At the end of the 1950s, around the time the present work was created, Riopelle was said to have dwelled at length on what his friend Georges Duthuit wrote about his work; specifically, the critic said that he saw in Riopelle’s works an “uncontrollable search for the image […] up to the very titles [of his paintings]”. Perhaps in response, Riopelle was quoted to have said: “There is no abstraction or figuration: there is only expression and expressing oneself, it is about placing oneself in front of things. To abstract means to take away, to isolate, to separate whilst I try to do the contrary, to add, to approach, to link”. Distancing himself from rhetoric and theory, Riopelle continued on his own singular artistic vision that celebrated the pure materiality and luminesce of nature and pigment.

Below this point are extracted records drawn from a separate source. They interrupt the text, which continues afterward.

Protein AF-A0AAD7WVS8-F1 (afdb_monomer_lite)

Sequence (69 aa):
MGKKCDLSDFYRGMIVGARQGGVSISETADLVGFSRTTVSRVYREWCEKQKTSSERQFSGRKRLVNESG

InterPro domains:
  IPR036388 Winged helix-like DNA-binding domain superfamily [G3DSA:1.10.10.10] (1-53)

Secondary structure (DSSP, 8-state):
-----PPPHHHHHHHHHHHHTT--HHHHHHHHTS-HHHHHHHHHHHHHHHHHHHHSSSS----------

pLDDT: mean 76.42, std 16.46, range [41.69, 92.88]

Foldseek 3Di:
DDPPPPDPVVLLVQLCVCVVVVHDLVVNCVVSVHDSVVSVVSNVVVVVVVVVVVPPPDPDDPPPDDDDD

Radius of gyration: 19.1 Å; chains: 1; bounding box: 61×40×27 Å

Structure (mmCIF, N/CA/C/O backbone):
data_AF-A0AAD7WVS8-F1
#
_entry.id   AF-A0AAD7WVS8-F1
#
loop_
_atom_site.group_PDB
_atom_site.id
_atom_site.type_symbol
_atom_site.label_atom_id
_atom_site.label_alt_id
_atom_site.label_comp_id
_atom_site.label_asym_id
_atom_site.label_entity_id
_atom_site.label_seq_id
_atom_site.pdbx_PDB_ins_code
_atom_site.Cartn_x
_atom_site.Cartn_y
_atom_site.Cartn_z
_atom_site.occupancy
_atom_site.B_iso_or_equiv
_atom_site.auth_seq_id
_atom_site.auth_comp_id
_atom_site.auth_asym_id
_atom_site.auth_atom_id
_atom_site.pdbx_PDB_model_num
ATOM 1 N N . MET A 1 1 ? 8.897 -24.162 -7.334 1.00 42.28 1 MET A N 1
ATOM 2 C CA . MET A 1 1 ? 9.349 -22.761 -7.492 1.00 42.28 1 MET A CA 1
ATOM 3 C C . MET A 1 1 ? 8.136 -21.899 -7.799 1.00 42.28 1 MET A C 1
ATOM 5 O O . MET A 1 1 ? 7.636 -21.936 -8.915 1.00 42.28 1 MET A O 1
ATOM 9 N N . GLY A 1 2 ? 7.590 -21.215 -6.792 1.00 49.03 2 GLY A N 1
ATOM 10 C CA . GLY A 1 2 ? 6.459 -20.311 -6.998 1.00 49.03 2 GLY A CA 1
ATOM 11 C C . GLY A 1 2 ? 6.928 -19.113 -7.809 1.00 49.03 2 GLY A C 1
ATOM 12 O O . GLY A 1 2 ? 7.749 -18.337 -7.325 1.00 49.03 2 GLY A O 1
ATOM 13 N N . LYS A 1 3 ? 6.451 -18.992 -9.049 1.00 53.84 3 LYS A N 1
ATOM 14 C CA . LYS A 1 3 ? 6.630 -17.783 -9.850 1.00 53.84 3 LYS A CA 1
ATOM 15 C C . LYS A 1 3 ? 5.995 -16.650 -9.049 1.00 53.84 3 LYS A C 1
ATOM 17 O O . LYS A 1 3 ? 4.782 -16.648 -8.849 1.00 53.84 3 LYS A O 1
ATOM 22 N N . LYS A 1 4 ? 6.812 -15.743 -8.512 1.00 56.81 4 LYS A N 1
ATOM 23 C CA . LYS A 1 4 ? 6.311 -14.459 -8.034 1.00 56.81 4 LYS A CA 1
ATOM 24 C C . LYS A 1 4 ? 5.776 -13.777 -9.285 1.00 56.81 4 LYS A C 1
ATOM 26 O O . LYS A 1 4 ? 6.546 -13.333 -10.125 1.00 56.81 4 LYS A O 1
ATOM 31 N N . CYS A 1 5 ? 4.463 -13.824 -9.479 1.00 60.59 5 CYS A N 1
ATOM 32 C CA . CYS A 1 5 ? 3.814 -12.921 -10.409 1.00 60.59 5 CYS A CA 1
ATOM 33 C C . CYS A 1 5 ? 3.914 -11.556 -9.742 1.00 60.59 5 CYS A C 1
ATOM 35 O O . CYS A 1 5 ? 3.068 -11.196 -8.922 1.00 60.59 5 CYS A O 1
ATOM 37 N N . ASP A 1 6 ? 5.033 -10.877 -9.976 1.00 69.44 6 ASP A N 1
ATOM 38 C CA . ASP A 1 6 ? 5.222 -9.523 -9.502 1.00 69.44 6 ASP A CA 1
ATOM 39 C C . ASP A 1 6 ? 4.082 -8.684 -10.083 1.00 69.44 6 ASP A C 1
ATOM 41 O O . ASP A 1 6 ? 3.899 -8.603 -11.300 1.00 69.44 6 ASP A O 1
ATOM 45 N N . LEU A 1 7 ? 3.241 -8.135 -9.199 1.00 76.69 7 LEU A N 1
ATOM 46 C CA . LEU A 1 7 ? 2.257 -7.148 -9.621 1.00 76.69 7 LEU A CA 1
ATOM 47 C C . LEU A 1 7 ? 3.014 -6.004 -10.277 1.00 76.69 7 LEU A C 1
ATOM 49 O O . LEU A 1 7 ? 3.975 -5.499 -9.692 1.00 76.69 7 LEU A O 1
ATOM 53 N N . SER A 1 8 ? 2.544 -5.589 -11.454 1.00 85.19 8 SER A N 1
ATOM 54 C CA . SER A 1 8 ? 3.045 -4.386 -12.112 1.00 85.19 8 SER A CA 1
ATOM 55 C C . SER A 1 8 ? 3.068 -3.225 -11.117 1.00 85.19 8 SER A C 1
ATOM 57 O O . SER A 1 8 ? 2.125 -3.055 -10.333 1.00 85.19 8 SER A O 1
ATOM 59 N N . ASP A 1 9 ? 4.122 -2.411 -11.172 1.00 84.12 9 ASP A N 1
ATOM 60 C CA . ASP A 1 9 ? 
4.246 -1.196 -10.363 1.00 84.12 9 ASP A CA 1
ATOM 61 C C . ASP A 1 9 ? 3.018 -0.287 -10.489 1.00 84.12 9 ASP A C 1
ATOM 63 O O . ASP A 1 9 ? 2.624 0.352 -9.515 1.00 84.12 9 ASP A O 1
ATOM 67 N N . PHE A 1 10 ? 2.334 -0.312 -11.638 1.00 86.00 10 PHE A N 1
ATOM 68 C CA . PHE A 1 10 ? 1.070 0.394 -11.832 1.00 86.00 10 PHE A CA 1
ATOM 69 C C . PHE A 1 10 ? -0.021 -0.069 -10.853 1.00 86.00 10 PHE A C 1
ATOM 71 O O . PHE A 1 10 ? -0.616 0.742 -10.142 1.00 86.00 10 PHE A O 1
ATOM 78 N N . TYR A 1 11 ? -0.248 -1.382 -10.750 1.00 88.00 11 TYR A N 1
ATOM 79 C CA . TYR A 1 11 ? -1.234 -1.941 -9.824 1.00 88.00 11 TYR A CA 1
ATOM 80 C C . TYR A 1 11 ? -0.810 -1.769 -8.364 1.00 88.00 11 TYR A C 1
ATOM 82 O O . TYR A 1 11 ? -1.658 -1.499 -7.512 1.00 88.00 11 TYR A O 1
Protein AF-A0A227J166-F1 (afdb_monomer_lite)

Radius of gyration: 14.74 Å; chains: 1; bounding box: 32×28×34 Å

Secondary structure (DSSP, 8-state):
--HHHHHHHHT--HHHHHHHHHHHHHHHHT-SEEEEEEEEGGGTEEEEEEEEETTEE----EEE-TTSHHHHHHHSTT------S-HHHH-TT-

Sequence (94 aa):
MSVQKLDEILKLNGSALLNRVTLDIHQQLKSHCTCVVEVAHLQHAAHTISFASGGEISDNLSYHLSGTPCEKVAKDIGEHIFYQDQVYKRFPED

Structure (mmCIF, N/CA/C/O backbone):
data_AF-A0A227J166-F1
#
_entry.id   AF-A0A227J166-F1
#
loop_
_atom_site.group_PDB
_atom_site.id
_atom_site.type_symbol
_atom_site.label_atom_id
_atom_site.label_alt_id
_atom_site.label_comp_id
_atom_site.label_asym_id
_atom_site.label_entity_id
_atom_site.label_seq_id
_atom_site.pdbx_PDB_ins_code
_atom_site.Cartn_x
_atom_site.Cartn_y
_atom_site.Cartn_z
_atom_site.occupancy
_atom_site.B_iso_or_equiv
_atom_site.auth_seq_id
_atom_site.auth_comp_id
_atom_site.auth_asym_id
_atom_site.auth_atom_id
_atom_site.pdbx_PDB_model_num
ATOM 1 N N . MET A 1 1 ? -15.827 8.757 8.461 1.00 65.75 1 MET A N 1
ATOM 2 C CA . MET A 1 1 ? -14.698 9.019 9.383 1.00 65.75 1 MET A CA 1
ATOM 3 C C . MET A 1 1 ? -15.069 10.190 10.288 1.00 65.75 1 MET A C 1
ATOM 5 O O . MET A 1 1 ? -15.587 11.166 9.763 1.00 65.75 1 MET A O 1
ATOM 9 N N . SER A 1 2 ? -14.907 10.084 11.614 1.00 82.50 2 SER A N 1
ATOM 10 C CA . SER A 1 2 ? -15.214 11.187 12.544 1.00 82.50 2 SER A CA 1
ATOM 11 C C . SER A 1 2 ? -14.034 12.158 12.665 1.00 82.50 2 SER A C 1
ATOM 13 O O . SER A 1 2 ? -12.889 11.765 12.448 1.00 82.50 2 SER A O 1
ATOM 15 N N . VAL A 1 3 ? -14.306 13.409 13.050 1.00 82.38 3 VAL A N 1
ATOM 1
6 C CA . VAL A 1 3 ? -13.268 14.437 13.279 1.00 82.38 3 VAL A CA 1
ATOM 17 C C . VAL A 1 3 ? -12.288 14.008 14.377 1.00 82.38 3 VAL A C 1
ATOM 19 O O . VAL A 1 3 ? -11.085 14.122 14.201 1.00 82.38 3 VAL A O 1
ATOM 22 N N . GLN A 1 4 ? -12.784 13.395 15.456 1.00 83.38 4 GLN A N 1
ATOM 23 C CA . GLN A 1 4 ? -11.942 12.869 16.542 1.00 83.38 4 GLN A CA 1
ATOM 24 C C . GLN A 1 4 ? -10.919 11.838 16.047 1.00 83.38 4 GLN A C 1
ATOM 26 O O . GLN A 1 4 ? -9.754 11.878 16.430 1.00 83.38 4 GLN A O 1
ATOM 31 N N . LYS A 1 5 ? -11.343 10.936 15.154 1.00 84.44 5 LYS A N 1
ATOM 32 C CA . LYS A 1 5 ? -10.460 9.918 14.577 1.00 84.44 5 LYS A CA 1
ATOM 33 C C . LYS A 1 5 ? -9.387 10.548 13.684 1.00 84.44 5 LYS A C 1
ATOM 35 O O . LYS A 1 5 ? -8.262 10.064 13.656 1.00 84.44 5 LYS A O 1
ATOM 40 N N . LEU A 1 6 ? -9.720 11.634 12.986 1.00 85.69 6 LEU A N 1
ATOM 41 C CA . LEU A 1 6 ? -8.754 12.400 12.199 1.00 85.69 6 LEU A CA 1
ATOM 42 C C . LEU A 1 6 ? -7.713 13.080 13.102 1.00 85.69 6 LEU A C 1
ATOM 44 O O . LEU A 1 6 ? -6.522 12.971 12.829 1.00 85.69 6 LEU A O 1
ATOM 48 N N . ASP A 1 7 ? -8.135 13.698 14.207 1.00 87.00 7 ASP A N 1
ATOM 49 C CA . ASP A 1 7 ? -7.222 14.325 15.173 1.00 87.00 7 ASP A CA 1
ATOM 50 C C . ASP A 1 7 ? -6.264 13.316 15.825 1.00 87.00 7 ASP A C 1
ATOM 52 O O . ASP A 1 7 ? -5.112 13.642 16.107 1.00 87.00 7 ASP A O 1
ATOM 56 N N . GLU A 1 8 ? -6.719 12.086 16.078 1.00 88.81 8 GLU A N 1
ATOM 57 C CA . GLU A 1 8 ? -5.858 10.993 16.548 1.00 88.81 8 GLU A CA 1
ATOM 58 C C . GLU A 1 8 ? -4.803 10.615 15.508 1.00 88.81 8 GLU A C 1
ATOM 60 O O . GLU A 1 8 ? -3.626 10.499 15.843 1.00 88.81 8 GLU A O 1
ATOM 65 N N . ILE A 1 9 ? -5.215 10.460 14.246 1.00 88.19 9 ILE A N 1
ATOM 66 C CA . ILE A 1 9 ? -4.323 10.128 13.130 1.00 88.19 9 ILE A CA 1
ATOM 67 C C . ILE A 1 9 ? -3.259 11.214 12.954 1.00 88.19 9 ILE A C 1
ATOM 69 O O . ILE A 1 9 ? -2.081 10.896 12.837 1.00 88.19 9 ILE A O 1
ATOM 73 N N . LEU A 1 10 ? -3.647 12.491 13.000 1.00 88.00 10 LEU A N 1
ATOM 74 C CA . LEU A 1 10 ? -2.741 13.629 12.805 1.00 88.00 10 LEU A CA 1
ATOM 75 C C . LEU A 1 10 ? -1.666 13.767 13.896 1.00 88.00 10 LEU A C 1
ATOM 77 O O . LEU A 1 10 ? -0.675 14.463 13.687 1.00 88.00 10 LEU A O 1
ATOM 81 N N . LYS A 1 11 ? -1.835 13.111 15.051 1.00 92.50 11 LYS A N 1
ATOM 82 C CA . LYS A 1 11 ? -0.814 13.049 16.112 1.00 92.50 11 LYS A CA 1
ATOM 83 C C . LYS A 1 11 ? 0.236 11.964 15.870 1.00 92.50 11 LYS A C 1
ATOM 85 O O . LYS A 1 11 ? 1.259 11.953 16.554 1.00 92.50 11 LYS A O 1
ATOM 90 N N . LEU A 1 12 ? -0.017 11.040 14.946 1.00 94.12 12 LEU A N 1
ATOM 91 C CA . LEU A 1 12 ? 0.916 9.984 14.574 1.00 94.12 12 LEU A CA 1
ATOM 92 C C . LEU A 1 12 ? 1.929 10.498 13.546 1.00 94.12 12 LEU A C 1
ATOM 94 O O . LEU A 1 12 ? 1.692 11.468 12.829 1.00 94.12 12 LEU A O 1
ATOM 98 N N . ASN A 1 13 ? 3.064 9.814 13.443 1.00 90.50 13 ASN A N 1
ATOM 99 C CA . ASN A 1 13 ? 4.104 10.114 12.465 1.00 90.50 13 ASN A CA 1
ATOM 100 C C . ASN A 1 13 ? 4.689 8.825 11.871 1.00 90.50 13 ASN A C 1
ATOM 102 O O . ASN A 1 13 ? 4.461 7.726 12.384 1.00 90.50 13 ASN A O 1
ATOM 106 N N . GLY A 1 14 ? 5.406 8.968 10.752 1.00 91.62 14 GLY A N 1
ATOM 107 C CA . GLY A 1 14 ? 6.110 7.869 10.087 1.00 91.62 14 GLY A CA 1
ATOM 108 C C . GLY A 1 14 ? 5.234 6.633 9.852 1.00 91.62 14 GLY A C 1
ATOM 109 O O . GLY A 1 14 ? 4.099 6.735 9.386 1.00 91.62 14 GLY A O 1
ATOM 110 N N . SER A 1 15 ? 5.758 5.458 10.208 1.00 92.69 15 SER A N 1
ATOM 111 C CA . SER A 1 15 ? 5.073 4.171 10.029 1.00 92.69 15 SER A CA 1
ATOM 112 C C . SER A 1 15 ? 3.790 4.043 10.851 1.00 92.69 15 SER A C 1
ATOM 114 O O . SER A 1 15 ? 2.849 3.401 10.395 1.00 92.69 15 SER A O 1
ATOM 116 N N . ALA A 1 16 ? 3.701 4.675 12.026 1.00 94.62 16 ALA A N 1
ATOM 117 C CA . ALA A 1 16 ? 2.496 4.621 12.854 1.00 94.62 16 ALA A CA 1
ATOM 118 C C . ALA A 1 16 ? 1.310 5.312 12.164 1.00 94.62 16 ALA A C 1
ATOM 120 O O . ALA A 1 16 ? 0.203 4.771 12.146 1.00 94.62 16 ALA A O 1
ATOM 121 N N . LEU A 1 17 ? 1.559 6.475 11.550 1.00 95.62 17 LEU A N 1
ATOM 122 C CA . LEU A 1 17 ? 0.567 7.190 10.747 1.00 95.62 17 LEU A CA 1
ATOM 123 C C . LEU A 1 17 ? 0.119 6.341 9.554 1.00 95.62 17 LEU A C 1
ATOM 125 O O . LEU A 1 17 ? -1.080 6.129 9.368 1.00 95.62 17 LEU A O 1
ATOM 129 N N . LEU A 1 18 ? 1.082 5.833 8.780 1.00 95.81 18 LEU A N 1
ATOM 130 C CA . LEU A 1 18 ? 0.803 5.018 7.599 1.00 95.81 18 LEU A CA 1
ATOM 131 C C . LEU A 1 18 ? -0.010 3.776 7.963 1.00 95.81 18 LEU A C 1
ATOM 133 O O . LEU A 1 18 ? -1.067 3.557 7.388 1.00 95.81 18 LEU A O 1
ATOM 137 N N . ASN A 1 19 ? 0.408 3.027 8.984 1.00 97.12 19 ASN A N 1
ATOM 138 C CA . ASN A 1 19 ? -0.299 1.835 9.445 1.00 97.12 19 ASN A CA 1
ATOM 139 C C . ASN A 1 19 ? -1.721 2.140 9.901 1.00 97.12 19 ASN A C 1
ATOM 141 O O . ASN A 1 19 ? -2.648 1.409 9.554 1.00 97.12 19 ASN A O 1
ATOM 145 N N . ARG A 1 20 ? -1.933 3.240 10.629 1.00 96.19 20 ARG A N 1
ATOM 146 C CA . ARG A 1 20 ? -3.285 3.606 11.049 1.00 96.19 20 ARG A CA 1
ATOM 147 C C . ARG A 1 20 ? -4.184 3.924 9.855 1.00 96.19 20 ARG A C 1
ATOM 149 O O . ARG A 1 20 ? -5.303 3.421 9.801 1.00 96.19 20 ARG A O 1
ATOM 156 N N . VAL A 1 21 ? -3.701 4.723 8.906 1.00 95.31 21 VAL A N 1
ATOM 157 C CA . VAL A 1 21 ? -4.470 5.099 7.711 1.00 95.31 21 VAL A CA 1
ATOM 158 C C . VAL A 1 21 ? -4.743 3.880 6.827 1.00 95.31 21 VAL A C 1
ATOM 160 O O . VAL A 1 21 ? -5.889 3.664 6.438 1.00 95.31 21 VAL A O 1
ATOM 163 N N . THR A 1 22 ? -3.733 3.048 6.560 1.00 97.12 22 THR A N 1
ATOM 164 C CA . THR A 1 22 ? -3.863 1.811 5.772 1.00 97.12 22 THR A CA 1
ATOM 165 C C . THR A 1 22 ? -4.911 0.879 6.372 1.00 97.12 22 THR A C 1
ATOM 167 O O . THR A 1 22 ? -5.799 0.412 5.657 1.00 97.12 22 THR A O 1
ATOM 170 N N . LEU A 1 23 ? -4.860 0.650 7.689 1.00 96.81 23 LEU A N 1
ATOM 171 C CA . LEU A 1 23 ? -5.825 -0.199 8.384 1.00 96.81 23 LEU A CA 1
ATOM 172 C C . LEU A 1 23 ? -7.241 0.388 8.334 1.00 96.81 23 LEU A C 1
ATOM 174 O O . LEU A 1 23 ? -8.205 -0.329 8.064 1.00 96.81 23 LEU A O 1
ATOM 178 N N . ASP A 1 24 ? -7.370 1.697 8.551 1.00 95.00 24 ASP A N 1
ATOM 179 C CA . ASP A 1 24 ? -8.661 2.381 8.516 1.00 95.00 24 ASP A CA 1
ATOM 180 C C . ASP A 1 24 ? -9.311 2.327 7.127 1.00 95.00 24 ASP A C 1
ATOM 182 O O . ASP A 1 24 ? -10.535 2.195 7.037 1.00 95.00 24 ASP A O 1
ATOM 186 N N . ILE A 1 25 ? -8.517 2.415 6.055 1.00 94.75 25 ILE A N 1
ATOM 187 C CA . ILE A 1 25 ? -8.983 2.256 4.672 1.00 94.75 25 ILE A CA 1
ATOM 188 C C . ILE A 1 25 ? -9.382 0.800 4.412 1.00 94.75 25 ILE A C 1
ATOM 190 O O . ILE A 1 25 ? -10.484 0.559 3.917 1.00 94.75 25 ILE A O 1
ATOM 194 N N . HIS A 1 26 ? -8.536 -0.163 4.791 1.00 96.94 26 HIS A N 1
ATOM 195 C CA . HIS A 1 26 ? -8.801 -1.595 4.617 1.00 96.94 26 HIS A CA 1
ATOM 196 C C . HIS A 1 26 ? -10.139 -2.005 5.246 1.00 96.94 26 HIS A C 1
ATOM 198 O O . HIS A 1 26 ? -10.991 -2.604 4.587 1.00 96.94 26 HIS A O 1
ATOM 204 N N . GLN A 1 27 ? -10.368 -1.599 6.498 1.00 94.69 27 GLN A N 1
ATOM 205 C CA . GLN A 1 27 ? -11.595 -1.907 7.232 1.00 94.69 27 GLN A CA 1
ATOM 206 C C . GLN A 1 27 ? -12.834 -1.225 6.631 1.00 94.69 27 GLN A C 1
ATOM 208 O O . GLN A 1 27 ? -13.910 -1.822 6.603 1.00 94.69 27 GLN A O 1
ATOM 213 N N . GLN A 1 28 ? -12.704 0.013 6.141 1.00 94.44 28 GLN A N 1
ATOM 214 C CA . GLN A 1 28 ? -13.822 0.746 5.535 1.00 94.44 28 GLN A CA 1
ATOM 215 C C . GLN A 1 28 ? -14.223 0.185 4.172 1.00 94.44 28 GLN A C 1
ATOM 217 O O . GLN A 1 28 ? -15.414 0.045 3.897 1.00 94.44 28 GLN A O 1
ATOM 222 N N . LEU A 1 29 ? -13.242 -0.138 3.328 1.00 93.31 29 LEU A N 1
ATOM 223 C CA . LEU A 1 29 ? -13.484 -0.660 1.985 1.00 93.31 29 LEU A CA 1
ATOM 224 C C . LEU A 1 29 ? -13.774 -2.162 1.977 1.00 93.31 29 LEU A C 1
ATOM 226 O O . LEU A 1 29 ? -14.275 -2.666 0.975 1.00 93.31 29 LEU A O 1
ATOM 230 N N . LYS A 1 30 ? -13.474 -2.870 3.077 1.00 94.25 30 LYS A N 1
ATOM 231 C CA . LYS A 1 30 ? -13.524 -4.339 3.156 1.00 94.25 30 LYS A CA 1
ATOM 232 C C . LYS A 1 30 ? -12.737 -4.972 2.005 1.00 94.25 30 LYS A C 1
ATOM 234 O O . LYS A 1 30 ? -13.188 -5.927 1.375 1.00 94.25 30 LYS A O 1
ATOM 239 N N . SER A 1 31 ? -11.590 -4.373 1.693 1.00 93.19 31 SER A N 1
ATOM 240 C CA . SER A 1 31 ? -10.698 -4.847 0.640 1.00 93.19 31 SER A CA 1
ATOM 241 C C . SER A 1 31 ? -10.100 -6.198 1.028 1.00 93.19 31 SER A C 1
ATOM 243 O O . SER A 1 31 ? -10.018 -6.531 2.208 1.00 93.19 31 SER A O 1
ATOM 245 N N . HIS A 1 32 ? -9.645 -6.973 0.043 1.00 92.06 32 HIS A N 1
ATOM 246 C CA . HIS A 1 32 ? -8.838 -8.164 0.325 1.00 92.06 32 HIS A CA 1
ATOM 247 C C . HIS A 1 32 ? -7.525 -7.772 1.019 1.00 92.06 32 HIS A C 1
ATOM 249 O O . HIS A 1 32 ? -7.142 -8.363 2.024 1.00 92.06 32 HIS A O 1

Riopelle continued to shine in decades that followed. He was awarded UNESCO prize at the Venice Biennale In 1962, followed by the Order of Canada in 1969 and the Philippe Hébert Prize in 1973. His works are held in the collections of the National Gallery of Canada, the Tate Gallery in London, the Art Institute of Chicago, and the Peggy Guggenheim Collection in Venice, among others.
Jean-Paul Riopelle
Kaleidoscopic Iridescence
A mesmerizing chromatic symphony of gradated jewel hues, Untitled by Jean-Paul Riopelle illuminates itself from within – held sublimely aloft by its incessant internal tension between abstraction and landscape. Executed with a palette knife, Untitled exhibits shifting staccato daubs of colour that emerge and recede into each other, manifesting a dynamically vibrating kaleisoscopic surface akin to a stained glass window crisscrossed by a white zenith light. By squeezing pigment directly from the tube and spreading paint with a knife, Riopelle’s method is at once explosive and ritualistic – driven by a nimble virtuosic grace, he orchestrates different levels of depth and tonal density to achieve highly charged yet lithe and elegant works. The present Untitled was executed in 1960, an era in which Riopelle’s painterly language began to connote an “abstract landscapism” – abstraction with a gradually more defined sense of figure and ground. The work is an exquisite example of the artist’s painterly maturity, whereby his distribution of knifestrokes are more tightly knitted and interlaced. A year after the present work was created, Riopelle would receive the highly esteemed Guggenheim International Prize which is testament to the artist's prominence in the avant-garde art scene.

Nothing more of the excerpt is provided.